If you only need to write and never read you don't need database.

> /dev/null will suffice.

And if you ever need to read anything even once database without indexes is slow

I can write to one database, replicate it (for example, by log shipping), and add an index only on the replica. This is not just being pedantic, this is a real-world pattern for some analytics solutions. You have a very high number of writes, and then build a reporting database at the end of every day, with all reads going to that database.
That is a very valid scenario. But when you do those things you already know costs and benefits of the indexes so you are not going to be harmed by "no indexes = database slow" heuristc.

"database = fast" is way worse heuristic to believe in for the people that need heuristics to move on with what they are doing.

> And if you ever need to read anything even once database without indexes is slow

This may be true in most cases, but not all. It just depends on your access pattern. If all you do are full table scans (possibly feeding to hash-joins), you won't benefit from indexes at all!

The whole point is that indexes do not auto-magically improve performance with no downsides.
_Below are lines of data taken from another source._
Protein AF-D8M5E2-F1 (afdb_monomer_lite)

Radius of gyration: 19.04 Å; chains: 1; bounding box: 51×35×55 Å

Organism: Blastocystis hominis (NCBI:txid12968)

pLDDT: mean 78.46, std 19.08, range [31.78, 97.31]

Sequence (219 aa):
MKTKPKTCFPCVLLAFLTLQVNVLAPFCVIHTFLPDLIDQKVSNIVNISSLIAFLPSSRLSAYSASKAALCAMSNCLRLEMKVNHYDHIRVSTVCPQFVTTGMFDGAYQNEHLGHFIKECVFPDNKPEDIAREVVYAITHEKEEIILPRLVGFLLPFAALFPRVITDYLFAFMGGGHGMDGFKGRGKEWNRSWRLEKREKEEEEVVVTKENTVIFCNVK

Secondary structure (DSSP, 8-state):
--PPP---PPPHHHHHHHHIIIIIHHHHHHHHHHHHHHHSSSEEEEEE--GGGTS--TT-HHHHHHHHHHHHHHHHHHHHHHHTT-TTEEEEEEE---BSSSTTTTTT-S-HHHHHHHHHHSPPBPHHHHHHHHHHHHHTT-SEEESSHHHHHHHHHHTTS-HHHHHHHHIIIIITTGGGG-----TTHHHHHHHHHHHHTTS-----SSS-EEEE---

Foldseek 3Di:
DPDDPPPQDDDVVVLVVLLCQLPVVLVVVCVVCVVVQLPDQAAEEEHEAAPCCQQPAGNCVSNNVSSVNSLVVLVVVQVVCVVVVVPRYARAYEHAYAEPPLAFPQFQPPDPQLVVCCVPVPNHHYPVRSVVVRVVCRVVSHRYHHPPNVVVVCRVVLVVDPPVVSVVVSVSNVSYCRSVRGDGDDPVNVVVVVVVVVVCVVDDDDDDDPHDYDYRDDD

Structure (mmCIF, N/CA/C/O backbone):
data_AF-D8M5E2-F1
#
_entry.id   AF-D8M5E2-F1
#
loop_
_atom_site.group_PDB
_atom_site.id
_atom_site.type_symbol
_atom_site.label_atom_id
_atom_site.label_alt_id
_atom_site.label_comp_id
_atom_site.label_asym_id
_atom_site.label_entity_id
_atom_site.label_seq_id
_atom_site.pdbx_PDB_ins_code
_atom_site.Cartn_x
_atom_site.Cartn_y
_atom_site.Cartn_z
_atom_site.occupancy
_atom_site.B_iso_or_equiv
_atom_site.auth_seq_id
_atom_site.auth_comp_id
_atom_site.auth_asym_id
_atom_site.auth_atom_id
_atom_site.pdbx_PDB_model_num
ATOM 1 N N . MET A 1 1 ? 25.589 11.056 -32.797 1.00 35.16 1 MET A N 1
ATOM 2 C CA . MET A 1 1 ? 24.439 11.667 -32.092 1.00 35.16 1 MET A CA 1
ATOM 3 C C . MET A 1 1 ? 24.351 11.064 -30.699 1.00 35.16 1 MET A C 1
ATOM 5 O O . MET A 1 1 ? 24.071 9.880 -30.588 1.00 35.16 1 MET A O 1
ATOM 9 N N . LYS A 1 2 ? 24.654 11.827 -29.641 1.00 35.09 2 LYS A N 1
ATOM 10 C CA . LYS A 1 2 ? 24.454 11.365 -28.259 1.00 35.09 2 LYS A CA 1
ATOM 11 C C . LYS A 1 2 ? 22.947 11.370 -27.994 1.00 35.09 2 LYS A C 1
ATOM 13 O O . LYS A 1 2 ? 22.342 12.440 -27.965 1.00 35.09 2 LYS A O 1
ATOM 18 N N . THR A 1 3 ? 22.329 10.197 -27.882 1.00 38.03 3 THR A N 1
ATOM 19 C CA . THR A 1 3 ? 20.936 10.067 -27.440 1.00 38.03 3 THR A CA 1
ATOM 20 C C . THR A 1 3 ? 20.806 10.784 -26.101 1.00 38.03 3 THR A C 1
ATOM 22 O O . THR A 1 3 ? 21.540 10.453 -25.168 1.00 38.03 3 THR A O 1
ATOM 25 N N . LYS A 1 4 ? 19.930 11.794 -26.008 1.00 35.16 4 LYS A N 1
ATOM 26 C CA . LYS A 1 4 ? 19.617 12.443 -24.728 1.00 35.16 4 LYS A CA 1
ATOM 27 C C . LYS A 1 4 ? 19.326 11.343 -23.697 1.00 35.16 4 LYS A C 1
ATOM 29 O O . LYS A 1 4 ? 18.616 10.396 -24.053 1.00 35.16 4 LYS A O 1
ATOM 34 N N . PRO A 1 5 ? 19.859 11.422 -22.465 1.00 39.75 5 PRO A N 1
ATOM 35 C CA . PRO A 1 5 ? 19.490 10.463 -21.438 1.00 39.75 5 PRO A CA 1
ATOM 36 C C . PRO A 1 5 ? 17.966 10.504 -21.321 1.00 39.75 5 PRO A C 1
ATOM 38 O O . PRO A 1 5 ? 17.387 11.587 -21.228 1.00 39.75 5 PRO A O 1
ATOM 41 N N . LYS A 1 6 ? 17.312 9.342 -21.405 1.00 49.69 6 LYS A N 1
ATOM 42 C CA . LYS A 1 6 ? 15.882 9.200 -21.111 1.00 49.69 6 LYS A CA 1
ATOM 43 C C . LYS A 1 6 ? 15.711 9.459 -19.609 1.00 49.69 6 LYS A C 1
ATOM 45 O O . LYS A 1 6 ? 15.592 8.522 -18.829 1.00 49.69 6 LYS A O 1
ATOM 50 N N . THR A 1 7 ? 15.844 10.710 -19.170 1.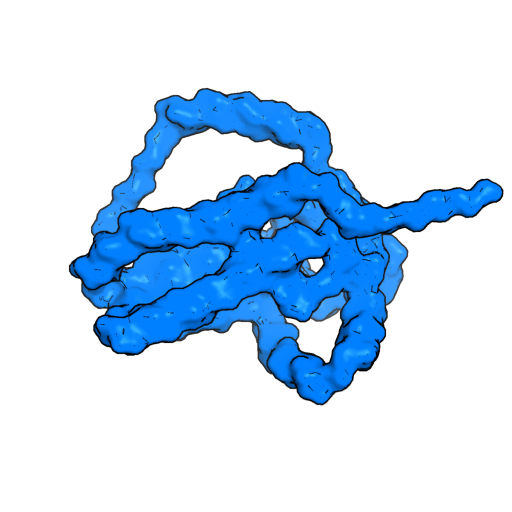00 43.81 7 THR A N 1
ATOM 51 C CA . THR A 1 7 ? 15.739 11.064 -17.759 1.00 43.81 7 THR A CA 1
ATOM 52 C C . THR A 1 7 ? 14.316 10.785 -17.300 1.00 43.81 7 THR A C 1
ATOM 54 O O . THR A 1 7 ? 13.330 11.214 -17.891 1.00 43.81 7 THR A O 1
ATOM 57 N N . CYS A 1 8 ? 14.258 9.967 -16.258 1.00 50.91 8 CYS A N 1
ATOM 58 C CA . CYS A 1 8 ? 13.128 9.160 -15.823 1.00 50.91 8 CYS A CA 1
ATOM 59 C C . CYS A 1 8 ? 12.268 9.897 -14.782 1.00 50.91 8 CYS A C 1
ATOM 61 O O . CYS A 1 8 ? 11.764 9.292 -13.837 1.00 50.91 8 CYS A O 1
ATOM 63 N N . PHE A 1 9 ? 12.162 11.223 -14.901 1.00 48.03 9 PHE A N 1
ATOM 64 C CA . PHE A 1 9 ? 11.274 11.998 -14.044 1.00 48.03 9 PHE A CA 1
ATOM 65 C C . PHE A 1 9 ? 9.913 12.088 -14.735 1.00 48.03 9 PHE A C 1
ATOM 67 O O . PHE A 1 9 ? 9.851 12.588 -15.863 1.00 48.03 9 PHE A O 1
ATOM 74 N N . PRO A 1 10 ? 8.822 11.598 -14.115 1.00 56.41 10 PRO A N 1
ATOM 75 C CA . PRO A 1 10 ? 7.491 11.866 -14.636 1.00 56.41 10 PRO A CA 1
ATOM 76 C C . PRO A 1 10 ? 7.327 13.380 -14.789 1.00 56.41 10 PRO A C 1
ATOM 78 O O . PRO A 1 10 ? 7.905 14.153 -14.021 1.00 56.41 10 PRO A O 1
ATOM 81 N N . CYS A 1 11 ? 6.544 13.811 -15.784 1.00 60.91 11 CYS A N 1
ATOM 82 C CA . CYS A 1 11 ? 6.121 15.207 -15.856 1.00 60.91 11 CYS A CA 1
ATOM 83 C C . CYS A 1 11 ? 5.626 15.605 -14.460 1.00 60.91 11 CYS A C 1
ATOM 85 O O . CYS A 1 11 ? 4.798 14.895 -13.891 1.00 60.91 11 CYS A O 1
ATOM 87 N N . VAL A 1 12 ? 6.173 16.682 -13.894 1.00 73.50 12 VAL A N 1
ATOM 88 C CA . VAL A 1 12 ? 5.936 17.093 -12.500 1.00 73.50 12 VAL A CA 1
ATOM 89 C C . VAL A 1 12 ? 4.438 17.095 -12.167 1.00 73.50 12 VAL A C 1
ATOM 91 O O . VAL A 1 12 ? 4.032 16.617 -11.114 1.00 73.50 12 VAL A O 1
ATOM 94 N N . LEU A 1 13 ? 3.605 17.503 -13.126 1.00 73.12 13 LEU A N 1
ATOM 95 C CA . LEU A 1 13 ? 2.147 17.473 -13.028 1.00 73.12 13 LEU A CA 1
ATOM 96 C C . LEU A 1 13 ? 1.561 16.071 -12.775 1.00 73.12 13 LEU A C 1
ATOM 98 O O . LEU A 1 13 ? 0.665 15.917 -11.950 1.00 73.12 13 LEU A O 1
ATOM 102 N N . LEU A 1 14 ? 2.067 15.040 -13.457 1.00 77.31 14 LEU A N 1
ATOM 103 C CA . LEU A 1 14 ? 1.623 13.659 -13.257 1.00 77.31 14 LEU A CA 1
ATOM 104 C C . LEU A 1 14 ? 2.017 13.146 -11.867 1.00 77.31 14 LEU A C 1
ATOM 106 O O . LEU A 1 14 ? 1.244 12.420 -11.243 1.00 77.31 14 LEU A O 1
ATOM 110 N N . ALA A 1 15 ? 3.191 13.541 -11.365 1.00 84.06 15 ALA A N 1
ATOM 111 C CA . ALA A 1 15 ? 3.612 13.200 -10.009 1.00 84.06 15 ALA A CA 1
ATOM 112 C C . ALA A 1 15 ? 2.691 13.837 -8.957 1.00 84.06 15 ALA A C 1
ATOM 114 O O . ALA A 1 15 ? 2.241 13.139 -8.050 1.00 84.06 15 ALA A O 1
ATOM 115 N N . PHE A 1 16 ? 2.344 15.120 -9.123 1.00 86.81 16 PHE A N 1
ATOM 116 C CA . PHE A 1 16 ? 1.376 15.801 -8.258 1.00 86.81 16 PHE A CA 1
ATOM 117 C C . PHE A 1 16 ? 0.021 15.097 -8.253 1.00 86.81 16 PHE A C 1
ATOM 119 O O . PHE A 1 16 ? -0.484 14.780 -7.181 1.00 86.81 16 PHE A O 1
ATOM 126 N N . LEU A 1 17 ? -0.531 14.786 -9.430 1.00 89.19 17 LEU A N 1
ATOM 127 C CA . LEU A 1 17 ? -1.818 14.097 -9.523 1.00 89.19 17 LEU A CA 1
ATOM 128 C C . LEU A 1 17 ? -1.773 12.710 -8.863 1.00 89.19 17 LEU A C 1
ATOM 130 O O . LEU A 1 17 ? -2.691 12.341 -8.137 1.00 89.19 17 LEU A O 1
ATOM 134 N N . THR A 1 18 ? -0.683 11.964 -9.069 1.00 89.69 18 THR A N 1
ATOM 135 C CA . THR A 1 18 ? -0.490 10.638 -8.459 1.00 89.69 18 THR A CA 1
ATOM 136 C C . THR A 1 18 ? -0.505 10.730 -6.934 1.00 89.69 18 THR A C 1
ATOM 138 O O . THR A 1 18 ? -1.173 9.935 -6.284 1.00 89.69 18 THR A O 1
ATOM 141 N N . LEU A 1 19 ? 0.189 11.710 -6.350 1.00 92.56 19 LEU A N 1
ATOM 142 C CA . LEU A 1 19 ? 0.223 11.902 -4.897 1.00 92.56 19 LEU A CA 1
ATOM 143 C C . LEU A 1 19 ? -1.112 12.421 -4.350 1.00 92.56 19 LEU A C 1
ATOM 145 O O . LEU A 1 19 ? -1.559 11.968 -3.299 1.00 92.56 19 LEU A O 1
ATOM 149 N N . GLN A 1 20 ? -1.779 13.327 -5.067 1.00 93.38 20 GLN A N 1
ATOM 150 C CA . GLN A 1 20 ? -3.103 13.815 -4.683 1.00 93.38 20 GLN A CA 1
ATOM 151 C C . GLN A 1 20 ? -4.110 12.669 -4.579 1.00 93.38 20 GLN A C 1
ATOM 153 O O . GLN A 1 20 ? -4.806 12.553 -3.575 1.00 93.38 20 GLN A O 1
ATOM 158 N N . VAL A 1 21 ? -4.152 11.792 -5.583 1.00 92.25 21 VAL A N 1
ATOM 159 C CA . VAL A 1 21 ? -5.122 10.692 -5.623 1.00 92.25 21 VAL A CA 1
ATOM 160 C C . VAL A 1 21 ? -4.724 9.551 -4.689 1.00 92.25 21 VAL A C 1
ATOM 162 O O . VAL A 1 21 ? -5.551 9.077 -3.920 1.00 92.25 21 VAL A O 1
ATOM 165 N N . ASN A 1 22 ? -3.466 9.111 -4.718 1.00 94.56 22 ASN A N 1
ATOM 166 C CA . ASN A 1 22 ? -3.059 7.898 -4.003 1.00 94.56 22 ASN A CA 1
ATOM 167 C C . ASN A 1 22 ? -2.681 8.135 -2.536 1.00 94.56 22 ASN A C 1
ATOM 169 O O . ASN A 1 22 ? -2.534 7.158 -1.805 1.00 94.56 22 ASN A O 1
ATOM 173 N N . VAL A 1 23 ? -2.470 9.389 -2.117 1.00 94.56 23 VAL A N 1
ATOM 174 C CA . VAL A 1 23 ? -2.036 9.727 -0.749 1.00 94.56 23 VAL A CA 1
ATOM 175 C C . VAL A 1 23 ? -3.005 10.699 -0.095 1.00 94.56 23 VAL A C 1
ATOM 177 O O . VAL A 1 23 ? -3.600 10.364 0.925 1.00 94.56 23 VAL A O 1
ATOM 180 N N . LEU A 1 24 ? -3.209 11.884 -0.683 1.00 94.75 24 LEU A N 1
ATOM 181 C CA . LEU A 1 24 ? -4.047 12.906 -0.046 1.00 94.75 24 LEU A CA 1
ATOM 182 C C . LEU A 1 24 ? -5.521 12.501 0.003 1.00 94.75 24 LEU A C 1
ATOM 184 O O . LEU A 1 24 ? -6.167 12.736 1.018 1.00 94.75 24 LEU A O 1
ATOM 188 N N . ALA A 1 25 ? -6.052 11.859 -1.042 1.00 95.88 25 ALA A N 1
ATOM 189 C CA . ALA A 1 25 ? -7.444 11.420 -1.022 1.00 95.88 25 ALA A CA 1
ATOM 190 C C . ALA A 1 25 ? -7.713 10.402 0.109 1.00 95.88 25 ALA A C 1
ATOM 192 O O . ALA A 1 25 ? -8.645 10.643 0.874 1.00 95.88 25 ALA A O 1
ATOM 193 N N . PRO A 1 26 ? -6.894 9.345 0.318 1.00 95.19 26 PRO A N 1
ATOM 194 C CA . PRO A 1 26 ? -7.003 8.496 1.506 1.00 95.19 26 PRO A CA 1
ATOM 195 C C . PRO A 1 26 ? -6.931 9.250 2.837 1.00 95.19 26 PRO A C 1
ATOM 197 O O . PRO A 1 26 ? -7.761 8.992 3.703 1.00 95.19 26 PRO A O 1
ATOM 200 N N . PHE A 1 27 ? -6.011 10.212 2.994 1.00 93.75 27 PHE A N 1
ATOM 201 C CA . PHE A 1 27 ? -5.962 11.060 4.194 1.00 93.75 27 PHE A CA 1
ATOM 202 C C . PHE A 1 27 ? -7.292 11.776 4.440 1.00 93.75 27 PHE A C 1
ATOM 204 O O . PHE A 1 27 ? -7.814 11.738 5.551 1.00 93.75 27 PHE A O 1
ATOM 211 N N . CYS A 1 28 ? -7.849 12.414 3.406 1.00 94.75 28 CYS A N 1
ATOM 212 C CA . CYS A 1 28 ? -9.110 13.139 3.516 1.00 94.75 28 CYS A CA 1
ATOM 213 C C . CYS A 1 28 ? -10.274 12.205 3.845 1.00 94.75 28 CYS A C 1
ATOM 215 O O . CYS A 1 28 ? -11.038 12.500 4.755 1.00 94.75 28 CYS A O 1
ATOM 217 N N . VAL A 1 29 ? -10.392 11.072 3.144 1.00 95.75 29 VAL A N 1
ATOM 218 C CA . VAL A 1 29 ? -11.466 10.099 3.383 1.00 95.75 29 VAL A CA 1
ATOM 219 C C . VAL A 1 29 ? -11.395 9.574 4.815 1.00 95.75 29 VAL A C 1
ATOM 221 O O . VAL A 1 29 ? -12.394 9.615 5.526 1.00 95.75 29 VAL A O 1
ATOM 224 N N . ILE A 1 30 ? -10.215 9.141 5.265 1.00 95.56 30 ILE A N 1
ATOM 225 C CA . ILE A 1 30 ? -10.030 8.656 6.635 1.00 95.56 30 ILE A CA 1
ATOM 226 C C . ILE A 1 30 ? -10.400 9.752 7.630 1.00 95.56 30 ILE A C 1
ATOM 228 O O . ILE A 1 30 ? -11.221 9.502 8.499 1.00 95.56 30 ILE A O 1
ATOM 232 N N . HIS A 1 31 ? -9.871 10.968 7.477 1.00 93.94 31 HIS A N 1
ATOM 233 C CA . HIS A 1 31 ? -10.179 12.081 8.375 1.00 93.94 31 HIS A CA 1
ATOM 234 C C . HIS A 1 31 ? -11.684 12.378 8.450 1.00 93.94 31 HIS A C 1
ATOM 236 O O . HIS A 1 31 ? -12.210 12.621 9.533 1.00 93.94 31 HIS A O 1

If they did, we could just index all columns and call it a day!

> If all you do are full table scans (possibly feeding to hash-joins), you won't benefit from indexes at all!

In most cases it means that you shouldn't be doing what youa re trying to do. Or best case, that maybe database is not the right tool for your job.
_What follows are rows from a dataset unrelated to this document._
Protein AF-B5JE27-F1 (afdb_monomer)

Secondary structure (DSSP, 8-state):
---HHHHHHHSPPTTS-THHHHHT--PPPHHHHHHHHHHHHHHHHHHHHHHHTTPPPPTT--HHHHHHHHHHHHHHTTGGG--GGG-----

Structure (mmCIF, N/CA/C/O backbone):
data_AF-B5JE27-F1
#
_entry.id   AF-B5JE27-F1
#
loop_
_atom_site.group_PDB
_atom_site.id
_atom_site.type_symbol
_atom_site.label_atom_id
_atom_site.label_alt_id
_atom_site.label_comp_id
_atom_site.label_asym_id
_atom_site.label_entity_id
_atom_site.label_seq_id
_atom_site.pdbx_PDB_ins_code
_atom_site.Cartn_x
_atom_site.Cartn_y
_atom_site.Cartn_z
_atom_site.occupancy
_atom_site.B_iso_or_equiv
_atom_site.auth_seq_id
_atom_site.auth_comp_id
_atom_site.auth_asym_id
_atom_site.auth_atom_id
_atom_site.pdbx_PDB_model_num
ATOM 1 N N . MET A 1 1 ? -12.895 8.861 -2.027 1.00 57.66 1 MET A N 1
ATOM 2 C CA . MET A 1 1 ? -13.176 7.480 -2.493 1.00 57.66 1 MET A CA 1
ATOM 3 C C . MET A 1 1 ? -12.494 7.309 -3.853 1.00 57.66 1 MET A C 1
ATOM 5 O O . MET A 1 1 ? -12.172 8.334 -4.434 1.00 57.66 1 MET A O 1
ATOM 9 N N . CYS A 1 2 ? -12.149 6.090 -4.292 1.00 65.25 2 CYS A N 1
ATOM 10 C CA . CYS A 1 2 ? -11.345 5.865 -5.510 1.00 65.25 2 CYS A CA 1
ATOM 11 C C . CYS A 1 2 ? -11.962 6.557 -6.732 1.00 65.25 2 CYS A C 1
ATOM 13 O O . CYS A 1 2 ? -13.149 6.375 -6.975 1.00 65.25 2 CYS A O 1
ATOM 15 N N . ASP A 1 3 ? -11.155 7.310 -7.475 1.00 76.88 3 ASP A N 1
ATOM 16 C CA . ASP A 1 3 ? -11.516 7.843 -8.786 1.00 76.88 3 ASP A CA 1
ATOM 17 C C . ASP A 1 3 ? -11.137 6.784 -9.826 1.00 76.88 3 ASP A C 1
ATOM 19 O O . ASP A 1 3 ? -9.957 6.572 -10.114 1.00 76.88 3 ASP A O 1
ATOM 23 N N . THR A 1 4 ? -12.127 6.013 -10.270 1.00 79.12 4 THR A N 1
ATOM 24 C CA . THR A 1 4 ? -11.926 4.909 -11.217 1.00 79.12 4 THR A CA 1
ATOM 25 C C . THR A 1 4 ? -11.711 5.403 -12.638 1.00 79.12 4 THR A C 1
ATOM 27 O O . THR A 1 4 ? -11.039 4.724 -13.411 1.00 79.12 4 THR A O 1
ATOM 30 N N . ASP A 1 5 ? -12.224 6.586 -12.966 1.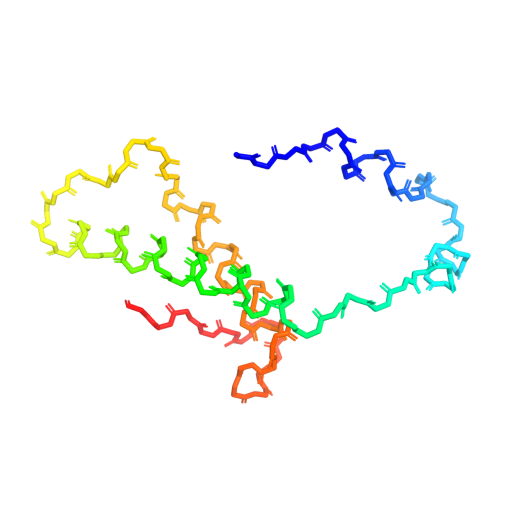00 86.06 5 ASP A N 1
ATOM 31 C CA . ASP A 1 5 ? -12.162 7.143 -14.315 1.00 86.06 5 ASP A CA 1
ATOM 32 C C . ASP A 1 5 ? -10.717 7.506 -14.654 1.00 86.06 5 ASP A C 1
ATOM 34 O O . ASP A 1 5 ? -10.194 7.091 -15.685 1.00 86.06 5 ASP A O 1
ATOM 38 N N . ARG A 1 6 ? -10.003 8.123 -13.703 1.00 84.31 6 ARG A N 1
ATOM 39 C CA . ARG A 1 6 ? -8.568 8.412 -13.852 1.00 84.31 6 ARG A CA 1
ATOM 40 C C . ARG A 1 6 ? -7.698 7.170 -14.031 1.00 84.31 6 ARG A C 1
ATOM 42 O O . ARG A 1 6 ? -6.643 7.261 -14.649 1.00 84.31 6 ARG A O 1
ATOM 49 N N . ILE A 1 7 ? -8.093 6.029 -13.462 1.00 82.56 7 ILE A N 1
ATOM 50 C CA . ILE A 1 7 ? -7.357 4.770 -13.653 1.00 82.56 7 ILE A CA 1
ATOM 51 C C . ILE A 1 7 ? -7.565 4.272 -15.081 1.00 82.56 7 ILE A C 1
ATOM 53 O O . ILE A 1 7 ? -6.598 3.897 -15.733 1.00 82.56 7 ILE A O 1
ATOM 57 N N . ILE A 1 8 ? -8.805 4.296 -15.570 1.00 86.31 8 ILE A N 1
ATOM 58 C CA . ILE A 1 8 ? -9.134 3.866 -16.932 1.00 86.31 8 ILE A CA 1
ATOM 59 C C . ILE A 1 8 ? -8.417 4.750 -17.958 1.00 86.31 8 ILE A C 1
ATOM 61 O O . ILE A 1 8 ? -7.828 4.223 -18.892 1.00 86.31 8 ILE A O 1
ATOM 65 N N . GLU A 1 9 ? -8.400 6.068 -17.749 1.00 87.31 9 GLU A N 1
ATOM 66 C CA . GLU A 1 9 ? -7.703 7.022 -18.624 1.00 87.31 9 GLU A CA 1
ATOM 67 C C . GLU A 1 9 ? -6.182 6.831 -18.652 1.00 87.31 9 GLU A C 1
ATOM 69 O O . GLU A 1 9 ? -5.539 7.140 -19.653 1.00 87.31 9 GLU A O 1
ATOM 74 N N . ALA A 1 10 ? -5.591 6.355 -17.554 1.00 86.38 10 ALA A N 1
ATOM 75 C CA . ALA A 1 10 ? -4.150 6.156 -17.459 1.00 86.38 10 ALA A CA 1
ATOM 76 C C . ALA A 1 10 ? -3.684 4.820 -18.055 1.00 86.38 10 ALA A C 1
ATOM 78 O O . ALA A 1 10 ? -2.501 4.682 -18.364 1.00 86.38 10 ALA A O 1
ATOM 79 N N . LEU A 1 11 ? -4.567 3.824 -18.171 1.00 89.00 11 LEU A N 1
ATOM 80 C CA . LEU A 1 11 ? -4.192 2.488 -18.622 1.00 89.00 11 LEU A CA 1
ATOM 81 C C . LEU A 1 11 ? -4.041 2.425 -20.149 1.00 89.00 11 LEU A C 1
ATOM 83 O O . LEU A 1 11 ? -4.832 3.024 -20.876 1.00 89.00 11 LEU A O 1
ATOM 87 N N . PRO A 1 12 ? -3.058 1.662 -20.655 1.00 90.69 12 PRO A N 1
ATOM 88 C CA . PRO A 1 12 ? -2.937 1.416 -22.083 1.00 90.69 12 PRO A CA 1
ATOM 89 C C . PRO A 1 12 ? -4.116 0.576 -22.599 1.00 90.69 12 PRO A C 1
ATOM 91 O O . PRO A 1 12 ? -4.668 -0.257 -21.873 1.00 90.69 12 PRO A O 1
ATOM 94 N N . ASP A 1 13 ? -4.465 0.759 -23.876 1.00 91.00 13 ASP A N 1
ATOM 95 C CA . ASP A 1 13 ? -5.542 0.012 -24.527 1.00 91.00 13 ASP A CA 1
ATOM 96 C C . ASP A 1 13 ? -5.312 -1.499 -24.441 1.00 91.00 13 ASP A C 1
ATOM 98 O O . ASP A 1 13 ? -4.183 -1.997 -24.541 1.00 91.00 13 ASP A O 1
ATOM 102 N N . LEU A 1 14 ? -6.402 -2.256 -24.317 1.00 89.50 14 LE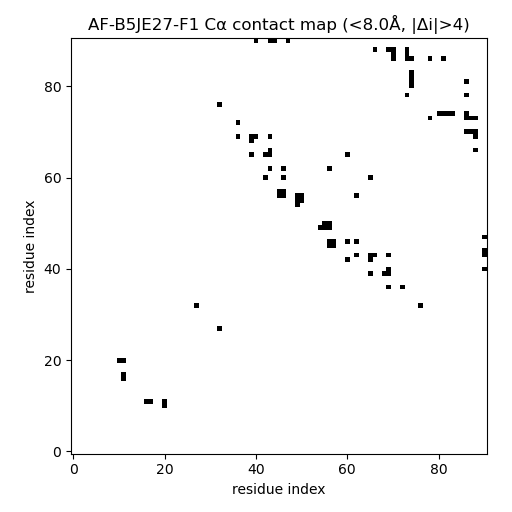U A N 1
ATOM 103 C CA . LEU A 1 14 ? -6.332 -3.709 -24.234 1.00 89.50 14 LEU A CA 1
ATOM 104 C C . LEU A 1 14 ? -5.652 -4.298 -25.481 1.00 89.50 14 LEU A C 1
ATOM 106 O O . LEU A 1 14 ? -6.103 -4.105 -26.608 1.00 89.50 14 LEU A O 1
ATOM 110 N N . GLY A 1 15 ? -4.584 -5.066 -25.262 1.00 88.75 15 GLY A N 1
ATOM 111 C CA . GLY A 1 15 ? -3.802 -5.697 -26.329 1.00 88.75 15 GLY A CA 1
ATOM 112 C C . GLY A 1 15 ? -2.685 -4.819 -26.900 1.00 88.75 15 GLY A C 1
ATOM 113 O O . GLY A 1 15 ? -1.905 -5.307 -27.718 1.00 88.75 15 GLY A O 1
ATOM 114 N N . SER A 1 16 ? -2.566 -3.564 -26.458 1.00 92.25 16 SER A N 1
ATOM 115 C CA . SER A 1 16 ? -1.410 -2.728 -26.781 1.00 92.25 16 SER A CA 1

True, but it's still relevant in the early stages of iterating on a project. I'm familiar with one team that started investing in database-level optimization months before even beginning to deprecate their `loadAllRowsFromTheLargestTable` RPC.
To be pedantic: writes may also make use of indices, if you have constraints (like foreign keys) the db needs to check for every write.
True, but FK (in child table) must reference a key (in parent), and most databases won't let you create a key without the underlying index.

The other direction, however, is not a given: most DBs will let you create a FK on fields not covered by an index, so deleting or modifying a parent can benefit if you create such index explicitly, because it can check for the existence of children much faster (and avoid potentially locking the entire table). Again, the access pattern governs what indexes are needed: if you never delete/modify parent, you may not need an index on FK (unless you also have some queries which can use it, of course).